I don't think I can convert everything in one go, so I expect I'll need to have to use block_on or such to adapt between sync and async parts of the project.

I'm also not sure how rayon is going to interact with async runtimes. I've converted a smaller project previously and I've been fighting "reactor is not running" errors there. It's not clear to me what are the implications of running tokio::Runtime::new() 60000 times, or whether Handle::current() can be expected to work everywhere.

  • How do you properly wait on a future from a deeply nested callback of a rayon task?

  • If you've converted some project to async already, what's your experience: is it better to first convert leaf functions (that use HTTP requests), or start from top-level functions (that are server route handlers already running in async env, but may end up still using blocking I/O)

  • What do you recommend to control concurrency of async work? futures::join_all literally runs everything at the same time, so futures::join_all(every_crate.map(work)) may launch 35000 requests at once, killing every server and every database it may talk to. I'd rather limit it to 4-8 requests at a time.

3 Likes

Obtain the Handle from the Runtime by either cloning Runtime::handle or with Handle::current while inside an async fn. When using Handle::current, you need to do this before leaving the runtime context and entering the rayon thread pool.

Once you have a handle, you can do this:

handle.enter(|| futures::executor::block_on(my_future))

This will use Handle::enter to enter the Tokio runtime context, which makes shared resources such as the IO reactor and timing utilities available to the future you're running. Note that the use of block_on will mean that the future itself is polled on the rayon thread instead of somewhere in the Tokio threadpool. Since the futures executor is very bare-bones, it doesn't really have any setup-cost, making this is the current best way of blocking on a future without mutable access to the Runtime object itself.

Every call to Runtime::new will create a new separate Tokio threadpool, with its own set of shared resources (e.g. IO and timers). This is not recommended. Unfortunately Handle::current only works inside the Tokio context, so you will need to find a way to pass handles around when deep inside the rayon threadpool.

It shouldn't be a problem to have both a rayon and Tokio threadpool at the same time.

Note that if you call rayon from spawn_blocking, then rayon afaik will be using the thread you called rayon on to do some of the work, and delegate other parts to the rayon threadpool.
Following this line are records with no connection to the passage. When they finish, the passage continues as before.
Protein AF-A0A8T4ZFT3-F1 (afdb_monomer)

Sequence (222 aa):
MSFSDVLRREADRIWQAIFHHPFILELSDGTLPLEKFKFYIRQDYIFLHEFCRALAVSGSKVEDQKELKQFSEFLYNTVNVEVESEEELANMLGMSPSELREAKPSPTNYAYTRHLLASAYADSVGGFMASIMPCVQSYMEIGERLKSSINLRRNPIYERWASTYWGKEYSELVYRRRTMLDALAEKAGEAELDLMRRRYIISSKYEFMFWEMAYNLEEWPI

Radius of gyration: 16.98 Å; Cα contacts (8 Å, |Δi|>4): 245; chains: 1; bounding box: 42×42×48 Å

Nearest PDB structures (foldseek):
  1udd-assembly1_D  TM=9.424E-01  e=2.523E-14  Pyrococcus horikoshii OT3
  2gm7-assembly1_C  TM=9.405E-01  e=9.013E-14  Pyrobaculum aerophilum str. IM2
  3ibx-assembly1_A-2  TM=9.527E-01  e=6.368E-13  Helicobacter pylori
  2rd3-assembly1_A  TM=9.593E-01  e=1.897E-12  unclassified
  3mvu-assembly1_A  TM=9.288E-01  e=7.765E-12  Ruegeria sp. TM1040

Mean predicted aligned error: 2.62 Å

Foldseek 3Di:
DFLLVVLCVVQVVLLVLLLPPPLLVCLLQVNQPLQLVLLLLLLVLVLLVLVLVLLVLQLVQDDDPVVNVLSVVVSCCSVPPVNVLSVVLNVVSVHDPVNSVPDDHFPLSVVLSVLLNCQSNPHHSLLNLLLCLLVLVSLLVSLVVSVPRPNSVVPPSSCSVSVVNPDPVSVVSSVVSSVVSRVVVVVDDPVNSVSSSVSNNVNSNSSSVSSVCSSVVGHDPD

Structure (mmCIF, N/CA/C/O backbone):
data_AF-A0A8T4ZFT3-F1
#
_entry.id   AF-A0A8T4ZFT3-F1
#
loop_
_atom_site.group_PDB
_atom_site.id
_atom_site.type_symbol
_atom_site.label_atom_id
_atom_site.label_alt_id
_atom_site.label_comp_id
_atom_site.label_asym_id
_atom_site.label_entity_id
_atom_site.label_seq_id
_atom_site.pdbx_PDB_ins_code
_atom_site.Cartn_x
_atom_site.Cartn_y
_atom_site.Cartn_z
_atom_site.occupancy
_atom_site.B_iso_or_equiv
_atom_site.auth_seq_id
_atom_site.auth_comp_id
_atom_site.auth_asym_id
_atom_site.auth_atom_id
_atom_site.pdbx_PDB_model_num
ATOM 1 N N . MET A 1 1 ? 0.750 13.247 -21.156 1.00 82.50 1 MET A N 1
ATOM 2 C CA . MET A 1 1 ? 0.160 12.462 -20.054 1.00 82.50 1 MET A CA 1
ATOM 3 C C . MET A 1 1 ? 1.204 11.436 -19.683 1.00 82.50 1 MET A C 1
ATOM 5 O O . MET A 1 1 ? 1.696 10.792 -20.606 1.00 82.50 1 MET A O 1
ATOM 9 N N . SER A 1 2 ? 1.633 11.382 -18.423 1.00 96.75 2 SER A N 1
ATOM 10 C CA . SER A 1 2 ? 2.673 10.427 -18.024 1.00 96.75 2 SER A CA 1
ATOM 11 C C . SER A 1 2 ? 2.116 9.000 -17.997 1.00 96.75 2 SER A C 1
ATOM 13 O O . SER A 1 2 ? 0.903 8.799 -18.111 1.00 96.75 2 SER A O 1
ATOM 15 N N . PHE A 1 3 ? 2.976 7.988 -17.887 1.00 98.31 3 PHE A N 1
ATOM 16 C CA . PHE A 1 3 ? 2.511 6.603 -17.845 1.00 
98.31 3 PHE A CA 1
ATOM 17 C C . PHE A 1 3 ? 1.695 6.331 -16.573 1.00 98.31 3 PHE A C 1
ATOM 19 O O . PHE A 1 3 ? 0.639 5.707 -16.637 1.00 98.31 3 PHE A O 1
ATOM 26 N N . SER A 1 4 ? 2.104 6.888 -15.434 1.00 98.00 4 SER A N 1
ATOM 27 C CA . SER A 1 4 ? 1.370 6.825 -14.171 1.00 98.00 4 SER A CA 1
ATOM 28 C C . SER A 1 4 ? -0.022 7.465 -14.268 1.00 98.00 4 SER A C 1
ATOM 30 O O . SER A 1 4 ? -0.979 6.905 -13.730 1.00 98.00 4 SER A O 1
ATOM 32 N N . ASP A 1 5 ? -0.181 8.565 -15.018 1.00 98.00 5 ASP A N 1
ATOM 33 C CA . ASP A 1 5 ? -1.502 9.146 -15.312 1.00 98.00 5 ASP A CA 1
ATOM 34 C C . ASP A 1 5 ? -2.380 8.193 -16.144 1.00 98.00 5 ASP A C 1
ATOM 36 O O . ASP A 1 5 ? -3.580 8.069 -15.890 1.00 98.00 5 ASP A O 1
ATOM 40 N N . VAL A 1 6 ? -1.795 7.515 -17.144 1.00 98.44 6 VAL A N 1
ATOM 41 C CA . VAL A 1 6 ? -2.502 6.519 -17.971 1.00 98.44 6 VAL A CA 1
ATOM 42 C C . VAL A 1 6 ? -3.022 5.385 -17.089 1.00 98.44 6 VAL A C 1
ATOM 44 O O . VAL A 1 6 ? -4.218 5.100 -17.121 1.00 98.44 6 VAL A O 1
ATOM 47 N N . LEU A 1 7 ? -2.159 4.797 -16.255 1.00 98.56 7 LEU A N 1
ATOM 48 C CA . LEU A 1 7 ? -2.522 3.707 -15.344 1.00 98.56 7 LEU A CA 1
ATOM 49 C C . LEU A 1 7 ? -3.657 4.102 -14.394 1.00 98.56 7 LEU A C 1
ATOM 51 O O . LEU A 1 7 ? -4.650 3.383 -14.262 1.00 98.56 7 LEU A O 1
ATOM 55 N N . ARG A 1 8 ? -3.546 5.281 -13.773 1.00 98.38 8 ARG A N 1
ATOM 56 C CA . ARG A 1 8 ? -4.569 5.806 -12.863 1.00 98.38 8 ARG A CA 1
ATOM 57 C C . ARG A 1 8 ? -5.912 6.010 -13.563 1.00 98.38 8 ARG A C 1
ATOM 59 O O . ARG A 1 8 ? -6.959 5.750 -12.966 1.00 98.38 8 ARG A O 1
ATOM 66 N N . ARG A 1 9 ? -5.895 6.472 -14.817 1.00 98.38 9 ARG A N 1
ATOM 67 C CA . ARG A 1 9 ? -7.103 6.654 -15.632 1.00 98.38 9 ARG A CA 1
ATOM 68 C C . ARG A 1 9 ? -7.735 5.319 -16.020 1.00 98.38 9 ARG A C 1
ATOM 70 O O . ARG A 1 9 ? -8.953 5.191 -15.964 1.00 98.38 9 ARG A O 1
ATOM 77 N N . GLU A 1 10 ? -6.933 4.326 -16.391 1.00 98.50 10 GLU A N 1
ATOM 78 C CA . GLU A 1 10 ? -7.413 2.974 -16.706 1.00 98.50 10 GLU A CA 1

Since spawn_blocking is still inside the Tokio context, this means you will have code that sometimes is inside the context and sometimes isn't.

When I worked at Omnio we converted the code top-down. You can use spawn_blocking to perform blocking operations from the asynchronous code, including waiting for rayon tasks. An alternative would be to use message passing to send back the result when rayon finishes.
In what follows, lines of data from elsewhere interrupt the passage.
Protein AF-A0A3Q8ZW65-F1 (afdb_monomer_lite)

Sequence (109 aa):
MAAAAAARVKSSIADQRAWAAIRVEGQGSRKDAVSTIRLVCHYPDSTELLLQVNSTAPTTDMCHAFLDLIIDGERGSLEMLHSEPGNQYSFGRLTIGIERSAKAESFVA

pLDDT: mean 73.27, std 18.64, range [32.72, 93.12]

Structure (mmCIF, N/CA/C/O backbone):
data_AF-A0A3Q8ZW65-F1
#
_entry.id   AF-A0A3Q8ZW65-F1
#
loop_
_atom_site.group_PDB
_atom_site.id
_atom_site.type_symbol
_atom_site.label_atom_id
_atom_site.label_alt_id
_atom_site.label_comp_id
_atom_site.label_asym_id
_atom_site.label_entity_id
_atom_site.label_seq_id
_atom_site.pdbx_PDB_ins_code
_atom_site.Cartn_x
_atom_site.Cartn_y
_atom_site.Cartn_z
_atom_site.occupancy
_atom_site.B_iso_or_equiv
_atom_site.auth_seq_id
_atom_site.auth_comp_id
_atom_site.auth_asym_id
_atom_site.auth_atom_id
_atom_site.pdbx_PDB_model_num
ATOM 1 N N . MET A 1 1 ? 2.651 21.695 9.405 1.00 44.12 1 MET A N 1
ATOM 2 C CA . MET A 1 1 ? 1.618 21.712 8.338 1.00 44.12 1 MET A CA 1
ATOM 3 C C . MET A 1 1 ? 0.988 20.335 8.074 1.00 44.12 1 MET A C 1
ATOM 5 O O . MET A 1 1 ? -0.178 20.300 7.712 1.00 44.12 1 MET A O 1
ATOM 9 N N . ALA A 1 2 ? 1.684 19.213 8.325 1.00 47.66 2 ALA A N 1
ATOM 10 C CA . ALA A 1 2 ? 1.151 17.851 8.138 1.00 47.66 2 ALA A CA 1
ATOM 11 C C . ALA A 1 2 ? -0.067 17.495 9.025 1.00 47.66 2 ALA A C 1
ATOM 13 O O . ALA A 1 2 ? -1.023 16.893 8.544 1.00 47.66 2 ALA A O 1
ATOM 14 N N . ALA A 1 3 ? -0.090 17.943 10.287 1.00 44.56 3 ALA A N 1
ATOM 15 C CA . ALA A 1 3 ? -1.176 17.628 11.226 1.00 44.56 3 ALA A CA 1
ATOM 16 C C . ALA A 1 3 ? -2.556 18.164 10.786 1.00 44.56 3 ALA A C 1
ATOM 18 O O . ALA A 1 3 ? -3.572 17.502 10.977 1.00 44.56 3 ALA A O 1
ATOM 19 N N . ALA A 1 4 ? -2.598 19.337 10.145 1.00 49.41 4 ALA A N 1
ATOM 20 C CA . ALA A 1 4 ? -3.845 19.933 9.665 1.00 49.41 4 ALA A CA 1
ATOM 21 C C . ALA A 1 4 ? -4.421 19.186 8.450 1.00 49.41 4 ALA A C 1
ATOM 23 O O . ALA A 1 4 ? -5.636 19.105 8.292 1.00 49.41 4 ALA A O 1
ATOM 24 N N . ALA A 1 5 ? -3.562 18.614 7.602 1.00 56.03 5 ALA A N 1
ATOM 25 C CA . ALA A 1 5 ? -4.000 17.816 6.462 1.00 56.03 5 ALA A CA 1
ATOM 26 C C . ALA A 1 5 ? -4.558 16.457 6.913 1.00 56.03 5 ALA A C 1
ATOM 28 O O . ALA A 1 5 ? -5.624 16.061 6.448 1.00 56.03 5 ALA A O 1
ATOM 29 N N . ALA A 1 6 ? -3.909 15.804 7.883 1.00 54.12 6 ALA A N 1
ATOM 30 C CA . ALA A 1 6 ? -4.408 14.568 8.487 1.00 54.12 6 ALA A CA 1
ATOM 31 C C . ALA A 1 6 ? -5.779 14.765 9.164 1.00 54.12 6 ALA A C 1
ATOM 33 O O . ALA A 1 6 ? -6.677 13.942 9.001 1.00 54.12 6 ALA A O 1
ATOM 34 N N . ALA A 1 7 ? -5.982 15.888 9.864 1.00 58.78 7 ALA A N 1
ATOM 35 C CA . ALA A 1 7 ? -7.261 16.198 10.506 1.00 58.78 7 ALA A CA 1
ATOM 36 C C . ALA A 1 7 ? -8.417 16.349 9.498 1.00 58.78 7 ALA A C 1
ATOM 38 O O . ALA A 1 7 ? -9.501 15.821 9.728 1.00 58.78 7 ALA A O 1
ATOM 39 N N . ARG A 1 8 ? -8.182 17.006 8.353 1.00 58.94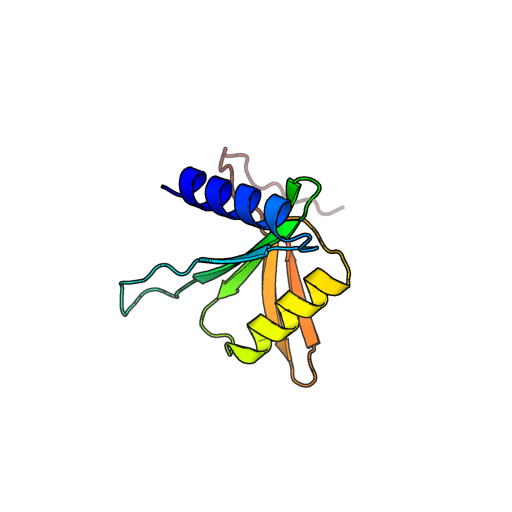 8 ARG A N 1
ATOM 40 C CA . ARG A 1 8 ? -9.208 17.185 7.306 1.00 58.94 8 ARG A CA 1
ATOM 41 C C . ARG A 1 8 ? -9.589 15.869 6.625 1.00 58.94 8 ARG A C 1
ATOM 43 O O . ARG A 1 8 ? -10.753 15.681 6.290 1.00 58.94 8 ARG A O 1
ATOM 50 N N . VAL A 1 9 ? -8.632 14.954 6.460 1.00 57.44 9 VAL A N 1
ATOM 51 C CA . VAL A 1 9 ? -8.891 13.611 5.918 1.00 57.44 9 VAL A CA 1
ATOM 52 C C . VAL A 1 9 ? -9.726 12.782 6.898 1.00 57.44 9 VAL A C 1
ATOM 54 O O . VAL A 1 9 ? -10.720 12.190 6.488 1.00 57.44 9 VAL A O 1
ATOM 57 N N . LYS A 1 10 ? -9.404 12.817 8.199 1.00 56.91 10 LYS A N 1
ATOM 58 C CA . LYS A 1 10 ? -10.191 12.127 9.239 1.00 56.91 10 LYS A CA 1
ATOM 59 C C . LYS A 1 10 ? -11.649 12.587 9.268 1.00 56.91 10 LYS A C 1
ATOM 61 O O . LYS A 1 10 ? -12.548 11.753 9.328 1.00 56.91 10 LYS A O 1
ATOM 66 N N . SER A 1 11 ? -11.890 13.894 9.160 1.00 56.53 11 SER A N 1
ATOM 67 C CA . SER A 1 11 ? -13.250 14.441 9.070 1.00 56.53 11 SER A CA 1
ATOM 68 C C . SER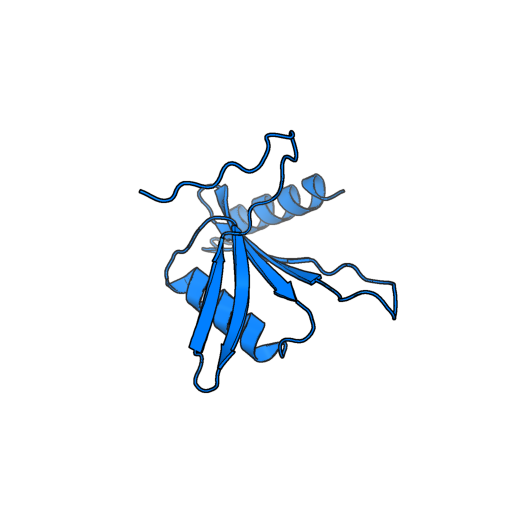 A 1 11 ? -13.996 13.979 7.808 1.00 56.53 11 SER A C 1
ATOM 70 O O . SER A 1 11 ? -15.194 13.734 7.876 1.00 56.53 11 SER A O 1
ATOM 72 N N . SER A 1 12 ? -13.298 13.809 6.679 1.00 57.81 12 SER A N 1
ATOM 73 C CA . SER A 1 12 ? -13.896 13.359 5.411 1.00 57.81 12 SER A CA 1
ATOM 74 C C . SER A 1 12 ? -14.281 11.875 5.408 1.00 57.81 12 SER A C 1
ATOM 76 O O . SER A 1 12 ? -15.284 11.516 4.799 1.00 57.81 12 SER A O 1
ATOM 78 N N . ILE A 1 13 ? -13.514 11.007 6.082 1.00 57.56 13 ILE A N 1
ATOM 79 C CA . ILE A 1 13 ? -13.827 9.567 6.185 1.00 57.56 13 ILE A CA 1
ATOM 80 C C . ILE A 1 13 ? -15.120 9.357 6.983 1.00 57.56 13 ILE A C 1
ATOM 82 O O . ILE A 1 13 ? -15.989 8.590 6.568 1.00 57.56 13 ILE A O 1
ATOM 86 N N . ALA A 1 14 ? -15.254 10.067 8.109 1.00 58.16 14 ALA A N 1
ATOM 87 C CA . ALA A 1 14 ? -16.406 9.955 9.002 1.00 58.16 14 ALA A CA 1
ATOM 88 C C . ALA A 1 14 ? -17.721 10.416 8.345 1.00 58.16 14 ALA A C 1
ATOM 90 O O . ALA A 1 14 ? -18.776 9.853 8.626 1.00 58.16 14 ALA A O 1
ATOM 91 N N . ASP A 1 15 ? -17.651 11.404 7.451 1.00 61.16 15 ASP A N 1
ATOM 92 C CA . ASP A 1 15 ? -18.816 11.986 6.777 1.00 61.16 15 ASP A CA 1
ATOM 93 C C . ASP A 1 15 ? -19.312 11.137 5.585 1.00 61.16 15 ASP A C 1
ATOM 95 O O . ASP A 1 15 ? -20.504 11.095 5.294 1.00 61.16 15 ASP A O 1
ATOM 99 N N . GLN A 1 16 ? -18.421 10.386 4.922 1.00 62.66 16 GLN A N 1
ATOM 100 C CA . GLN A 1 16 ? -18.710 9.752 3.623 1.00 62.66 16 GLN A CA 1
ATOM 101 C C . GLN A 1 16 ? -18.969 8.236 3.661 1.00 62.66 16 GLN A C 1
ATOM 103 O O . GLN A 1 16 ? -19.119 7.625 2.603 1.00 62.66 16 GLN A O 1
ATOM 108 N N . ARG A 1 17 ? -19.011 7.597 4.844 1.00 67.88 17 ARG A N 1
ATOM 109 C CA . ARG A 1 17 ? -19.028 6.116 4.985 1.00 67.88 17 ARG A CA 1
ATOM 110 C C . ARG A 1 17 ? -17.911 5.417 4.183 1.00 67.88 17 ARG A C 1
ATOM 112 O O . ARG A 1 17 ? -18.054 4.260 3.792 1.00 67.88 17 ARG A O 1
ATOM 119 N N . ALA A 1 18 ? -16.811 6.117 3.914 1.00 73.06 18 ALA A N 1
ATOM 120 C CA . ALA A 1 18 ? -15.683 5.560 3.183 1.00 73.06 18 ALA A CA 1
ATOM 121 C C . ALA A 1 18 ? -14.919 4.573 4.078 1.00 73.06 18 ALA A C 1
ATOM 123 O O . ALA A 1 18 ? -14.726 4.820 5.266 1.00 73.06 18 ALA A O 1
ATOM 124 N N . TRP A 1 19 ? -14.476 3.453 3.506 1.00 80.75 19 TRP A N 1
ATOM 125 C CA . TRP A 1 19 ? -13.743 2.409 4.234 1.00 80.75 19 TRP A CA 1
ATOM 126 C C . TRP A 1 19 ? -12.241 2.715 4.386 1.00 80.75 19 TRP A C 1
ATOM 128 O O . TRP A 1 19 ? -11.579 2.111 5.226 1.00 80.75 19 TRP A O 1
ATOM 138 N N . ALA A 1 20 ? -11.722 3.671 3.608 1.00 82.88 20 ALA A N 1
ATOM 139 C CA . ALA A 1 20 ? -10.365 4.208 3.682 1.00 82.88 20 ALA A CA 1
ATOM 140 C C . ALA A 1 20 ? -10.285 5.572 2.965 1.00 82.88 20 ALA A C 1
ATOM 142 O O . ALA A 1 20 ? -11.095 5.853 2.078 1.00 82.88 20 ALA A O 1
ATOM 143 N N . ALA A 1 21 ? -9.294 6.406 3.299 1.00 86.88 21 ALA A N 1
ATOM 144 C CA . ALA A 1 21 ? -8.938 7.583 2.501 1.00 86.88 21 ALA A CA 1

In some cases a semaphore will make sense. Other times spawning 4-8 workers and having them fetch jobs from a shared job queue makes sense. Creating a stream of futures (e.g. with iter) and using StreamExt::for_each_concurrent can also work quite nicely.

Regarding join_all: you should watch out for the fact that when joining futures, a wakeup of any future you're joining over wakes up all the futures. To combat this, use spawning or FuturesUnordered.

5 Likes

Thanks!

Is Handle.enter() thread-local or global? If I do:

handle.enter(|| {
    foo.par_iter().for_each(|_| {
        futures::executor::block_on(async {…})
    });
});

Will block_on that runs potentially on a different thread still be able to find the Handle?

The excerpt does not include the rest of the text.